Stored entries
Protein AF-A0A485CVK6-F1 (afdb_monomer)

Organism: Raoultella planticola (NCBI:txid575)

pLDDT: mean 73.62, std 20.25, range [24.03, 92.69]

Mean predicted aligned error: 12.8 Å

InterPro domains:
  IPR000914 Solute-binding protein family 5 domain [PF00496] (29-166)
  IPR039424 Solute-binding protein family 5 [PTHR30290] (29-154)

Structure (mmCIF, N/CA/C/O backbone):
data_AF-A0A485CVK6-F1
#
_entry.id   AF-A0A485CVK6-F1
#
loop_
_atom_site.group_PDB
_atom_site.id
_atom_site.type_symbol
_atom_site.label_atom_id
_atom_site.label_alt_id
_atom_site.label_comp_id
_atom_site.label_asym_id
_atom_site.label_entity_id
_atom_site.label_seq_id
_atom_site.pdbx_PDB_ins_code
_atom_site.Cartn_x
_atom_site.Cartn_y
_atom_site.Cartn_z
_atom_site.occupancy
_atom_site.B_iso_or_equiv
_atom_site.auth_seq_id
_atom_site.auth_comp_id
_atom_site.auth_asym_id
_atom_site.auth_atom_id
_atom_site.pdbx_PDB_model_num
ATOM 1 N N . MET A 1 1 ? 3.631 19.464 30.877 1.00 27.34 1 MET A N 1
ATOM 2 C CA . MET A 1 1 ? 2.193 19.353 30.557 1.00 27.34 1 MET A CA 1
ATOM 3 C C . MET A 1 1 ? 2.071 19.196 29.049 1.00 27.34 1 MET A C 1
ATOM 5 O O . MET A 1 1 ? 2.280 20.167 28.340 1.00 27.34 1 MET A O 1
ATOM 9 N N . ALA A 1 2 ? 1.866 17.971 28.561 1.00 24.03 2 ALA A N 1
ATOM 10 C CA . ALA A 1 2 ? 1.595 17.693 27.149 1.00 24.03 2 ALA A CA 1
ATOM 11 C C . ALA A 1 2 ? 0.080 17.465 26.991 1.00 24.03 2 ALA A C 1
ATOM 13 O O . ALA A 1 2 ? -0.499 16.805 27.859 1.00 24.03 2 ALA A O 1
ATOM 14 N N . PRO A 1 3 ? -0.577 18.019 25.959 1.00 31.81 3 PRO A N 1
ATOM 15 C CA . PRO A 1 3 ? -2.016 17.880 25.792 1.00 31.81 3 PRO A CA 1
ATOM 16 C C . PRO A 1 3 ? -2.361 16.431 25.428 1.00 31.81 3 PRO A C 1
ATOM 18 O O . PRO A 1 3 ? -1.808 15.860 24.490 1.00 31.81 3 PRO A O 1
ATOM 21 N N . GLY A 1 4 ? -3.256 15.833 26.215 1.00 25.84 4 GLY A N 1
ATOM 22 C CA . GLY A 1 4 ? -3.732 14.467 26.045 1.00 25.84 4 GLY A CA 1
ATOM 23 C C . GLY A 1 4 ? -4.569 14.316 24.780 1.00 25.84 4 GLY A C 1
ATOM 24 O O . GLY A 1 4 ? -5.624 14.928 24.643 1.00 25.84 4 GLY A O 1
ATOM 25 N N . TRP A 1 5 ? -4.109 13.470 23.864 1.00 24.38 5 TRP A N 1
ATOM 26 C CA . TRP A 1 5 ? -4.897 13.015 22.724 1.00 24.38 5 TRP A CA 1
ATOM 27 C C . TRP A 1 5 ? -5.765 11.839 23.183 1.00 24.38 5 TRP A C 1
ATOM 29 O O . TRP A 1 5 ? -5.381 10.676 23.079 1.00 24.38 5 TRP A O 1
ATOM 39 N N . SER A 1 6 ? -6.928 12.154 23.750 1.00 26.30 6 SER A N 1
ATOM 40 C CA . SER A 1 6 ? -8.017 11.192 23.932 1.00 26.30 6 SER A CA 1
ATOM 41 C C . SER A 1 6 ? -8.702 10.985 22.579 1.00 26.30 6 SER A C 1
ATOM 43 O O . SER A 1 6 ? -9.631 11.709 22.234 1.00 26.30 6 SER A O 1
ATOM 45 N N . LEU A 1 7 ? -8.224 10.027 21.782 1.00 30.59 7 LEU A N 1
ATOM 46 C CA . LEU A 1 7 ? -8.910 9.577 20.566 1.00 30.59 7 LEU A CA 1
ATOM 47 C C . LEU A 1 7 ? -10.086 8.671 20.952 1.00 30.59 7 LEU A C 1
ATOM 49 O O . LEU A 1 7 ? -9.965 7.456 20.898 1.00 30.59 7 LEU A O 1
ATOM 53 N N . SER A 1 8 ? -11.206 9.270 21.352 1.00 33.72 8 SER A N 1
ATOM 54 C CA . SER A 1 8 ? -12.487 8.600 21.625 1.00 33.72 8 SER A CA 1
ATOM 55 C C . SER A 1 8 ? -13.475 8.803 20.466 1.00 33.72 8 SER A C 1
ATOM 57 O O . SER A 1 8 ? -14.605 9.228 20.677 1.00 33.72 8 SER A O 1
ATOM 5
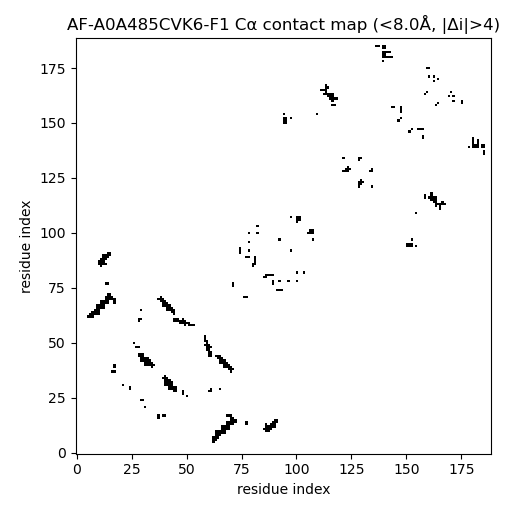9 N N . ALA A 1 9 ? -13.020 8.607 19.225 1.00 35.59 9 ALA A N 1
ATOM 60 C CA . ALA A 1 9 ? -13.819 8.830 18.019 1.00 35.59 9 ALA A CA 1
ATOM 61 C C . ALA A 1 9 ? -13.840 7.574 17.129 1.00 35.59 9 ALA A C 1
ATOM 63 O O . ALA A 1 9 ? -12.871 6.803 17.140 1.00 35.59 9 ALA A O 1
ATOM 64 N N . PRO A 1 10 ? -14.922 7.340 16.360 1.00 52.78 10 PRO A N 1
ATOM 65 C CA . PRO A 1 10 ? -14.944 6.289 15.350 1.00 52.78 10 PRO A CA 1
ATOM 66 C C . PRO A 1 10 ? -13.849 6.556 14.313 1.00 52.78 10 PRO A C 1
ATOM 68 O O . PRO A 1 10 ? -13.739 7.663 13.800 1.00 52.78 10 PRO A O 1
ATOM 71 N N . CYS A 1 11 ? -13.038 5.539 14.027 1.00 65.44 11 CYS A N 1
ATOM 72 C CA . CYS A 1 11 ? -11.917 5.633 13.096 1.00 65.44 11 CYS A CA 1
ATOM 73 C C . CYS A 1 11 ? -12.287 4.994 11.755 1.00 65.44 11 CYS A C 1
ATOM 75 O O . CYS A 1 11 ? -12.816 3.881 11.708 1.00 65.44 11 CYS A O 1
ATOM 77 N N . SER A 1 12 ? -11.999 5.680 10.657 1.00 58.12 12 SER A N 1
ATOM 78 C CA . SER A 1 12 ? -12.265 5.219 9.298 1.00 58.12 12 SER A CA 1
ATOM 79 C C . SER A 1 12 ? -10.970 4.806 8.591 1.00 58.12 12 SER A C 1
ATOM 81 O O . SER A 1 12 ? -9.961 5.513 8.605 1.00 58.12 12 SER A O 1
ATOM 83 N N . VAL A 1 13 ? -10.983 3.621 7.978 1.00 72.75 13 VAL A N 1
ATOM 84 C CA . VAL A 1 13 ? -9.831 3.048 7.276 1.00 72.75 13 VAL A CA 1
ATOM 85 C C . VAL A 1 13 ? -10.239 2.650 5.865 1.00 72.75 13 VAL A C 1
ATOM 87 O O . VAL A 1 13 ? -11.088 1.780 5.694 1.00 72.75 13 VAL A O 1
ATOM 90 N N . ILE A 1 14 ? -9.592 3.207 4.842 1.00 66.50 14 ILE A N 1
ATOM 91 C CA . ILE A 1 14 ? -9.828 2.792 3.451 1.00 66.50 14 ILE A CA 1
ATOM 92 C C . ILE A 1 14 ? -8.729 1.829 2.987 1.00 66.50 14 ILE A C 1
ATOM 94 O O . ILE A 1 14 ? -7.532 2.102 3.109 1.00 66.50 14 ILE A O 1
ATOM 98 N N . SER A 1 15 ? -9.128 0.667 2.468 1.00 52.81 15 SER A N 1
ATOM 99 C CA . SER A 1 15 ? -8.235 -0.434 2.083 1.00 52.81 15 SER A CA 1
ATOM 100 C C . SER A 1 15 ? -8.753 -1.144 0.833 1.00 52.81 15 SER A C 1
ATOM 102 O O . SER A 1 15 ? -9.940 -1.127 0.550 1.00 52.81 15 SER A O 1
ATOM 104 N N . THR A 1 16 ? -7.887 -1.820 0.083 1.00 44.72 16 THR A N 1
ATOM 105 C CA . THR A 1 16 ? -8.295 -2.646 -1.073 1.00 44.72 16 THR A CA 1
ATOM 106 C C . THR A 1 16 ? -8.904 -3.987 -0.668 1.00 44.72 16 THR A C 1
ATOM 108 O O . THR A 1 16 ? -9.494 -4.683 -1.489 1.00 44.72 16 THR A O 1
ATOM 111 N N . ASN A 1 17 ? -8.775 -4.367 0.604 1.00 46.03 17 ASN A N 1
ATOM 112 C CA . ASN A 1 17 ? -9.443 -5.532 1.160 1.00 46.03 17 ASN A CA 1
ATOM 113 C C . ASN A 1 17 ? -9.915 -5.286 2.596 1.00 46.03 17 ASN A C 1
ATOM 115 O O . ASN A 1 17 ? -9.301 -4.544 3.367 1.00 46.03 17 ASN A O 1
ATOM 119 N N . SER A 1 18 ? -10.993 -5.980 2.950 1.00 53.72 18 SER A N 1
ATOM 120 C CA . SER A 1 18 ? -11.481 -6.173 4.313 1.00 53.72 18 SER A CA 1
ATOM 121 C C . SER A 1 18 ? -11.333 -7.656 4.669 1.00 53.72 18 SER A C 1
ATOM 123 O O . SER A 1 18 ? -12.315 -8.363 4.881 1.00 53.72 18 SER A O 1
ATOM 125 N N . ALA A 1 19 ? -10.106 -8.190 4.632 1.00 44.72 19 ALA A N 1
ATOM 126 C CA . ALA A 1 19 ? -9.884 -9.615 4.873 1.00 44.72 19 ALA A CA 1
ATOM 127 C C . ALA A 1 19 ? -10.141 -9.973 6.349 1.00 44.72 19 ALA A C 1
ATOM 129 O O . ALA A 1 19 ? -9.226 -9.989 7.174 1.00 44.72 19 ALA A O 1
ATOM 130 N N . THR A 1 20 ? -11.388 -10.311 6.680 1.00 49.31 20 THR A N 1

▶ _EXERCISE GOAL_:
Give the exact lines, and only those, from the line containing "pLDDT: mean 73.62, std" through the line containing "ATOM 21 N N" in the entries above.

▶ _YOUR RESPONSE_:
pLDDT: mean 73.62, std 20.25, range [24.03, 92.69]

Mean predicted aligned error: 12.8 Å

InterPro domains:
  IPR000914 Solute-binding protein family 5 domain [PF00496] (29-166)
  IPR039424 Solute-binding protein family 5 [PTHR30290] (29-154)

Structure (mmCIF, N/CA/C/O backbone):
data_AF-A0A485CVK6-F1
#
_entry.id   AF-A0A485CVK6-F1
#
loop_
_atom_site.group_PDB
_atom_site.id
_atom_site.type_symbol
_atom_site.label_atom_id
_atom_site.label_alt_id
_atom_site.label_comp_id
_atom_site.label_asym_id
_atom_site.label_entity_id
_atom_site.label_seq_id
_atom_site.pdbx_PDB_ins_code
_atom_site.Cartn_x
_atom_site.Cartn_y
_atom_site.Cartn_z
_atom_site.occupancy
_atom_site.B_iso_or_equiv
_atom_site.auth_seq_id
_atom_site.auth_comp_id
_atom_site.auth_asym_id
_atom_site.auth_atom_id
_atom_site.pdbx_PDB_model_num
ATOM 1 N N . MET A 1 1 ? 3.631 19.464 30.877 1.00 27.34 1 MET A N 1
ATOM 2 C CA . MET A 1 1 ? 2.193 19.353 30.557 1.00 27.34 1 MET A CA 1
ATOM 3 C C . MET A 1 1 ? 2.071 19.196 29.049 1.00 27.34 1 MET A C 1
ATOM 5 O O . MET A 1 1 ? 2.280 20.167 28.340 1.00 27.34 1 MET A O 1
ATOM 9 N N . ALA A 1 2 ? 1.866 17.971 28.561 1.00 24.03 2 ALA A N 1
ATOM 10 C CA . ALA A 1 2 ? 1.595 17.693 27.149 1.00 24.03 2 ALA A CA 1
ATOM 11 C C . ALA A 1 2 ? 0.080 17.465 26.991 1.00 24.03 2 ALA A C 1
ATOM 13 O O . ALA A 1 2 ? -0.499 16.805 27.859 1.00 24.03 2 ALA A O 1
ATOM 14 N N . PRO A 1 3 ? -0.577 18.019 25.959 1.00 31.81 3 PRO A N 1
ATOM 15 C CA . PRO A 1 3 ? -2.016 17.880 25.792 1.00 31.81 3 PRO A CA 1
ATOM 16 C C . PRO A 1 3 ? -2.361 16.431 25.428 1.00 31.81 3 PRO A C 1
ATOM 18 O O . PRO A 1 3 ? -1.808 15.860 24.490 1.00 31.81 3 PRO A O 1
ATOM 21 N N . GLY A 1 4 ? -3.256 15.833 26.215 1.00 25.84 4 GLY A N 1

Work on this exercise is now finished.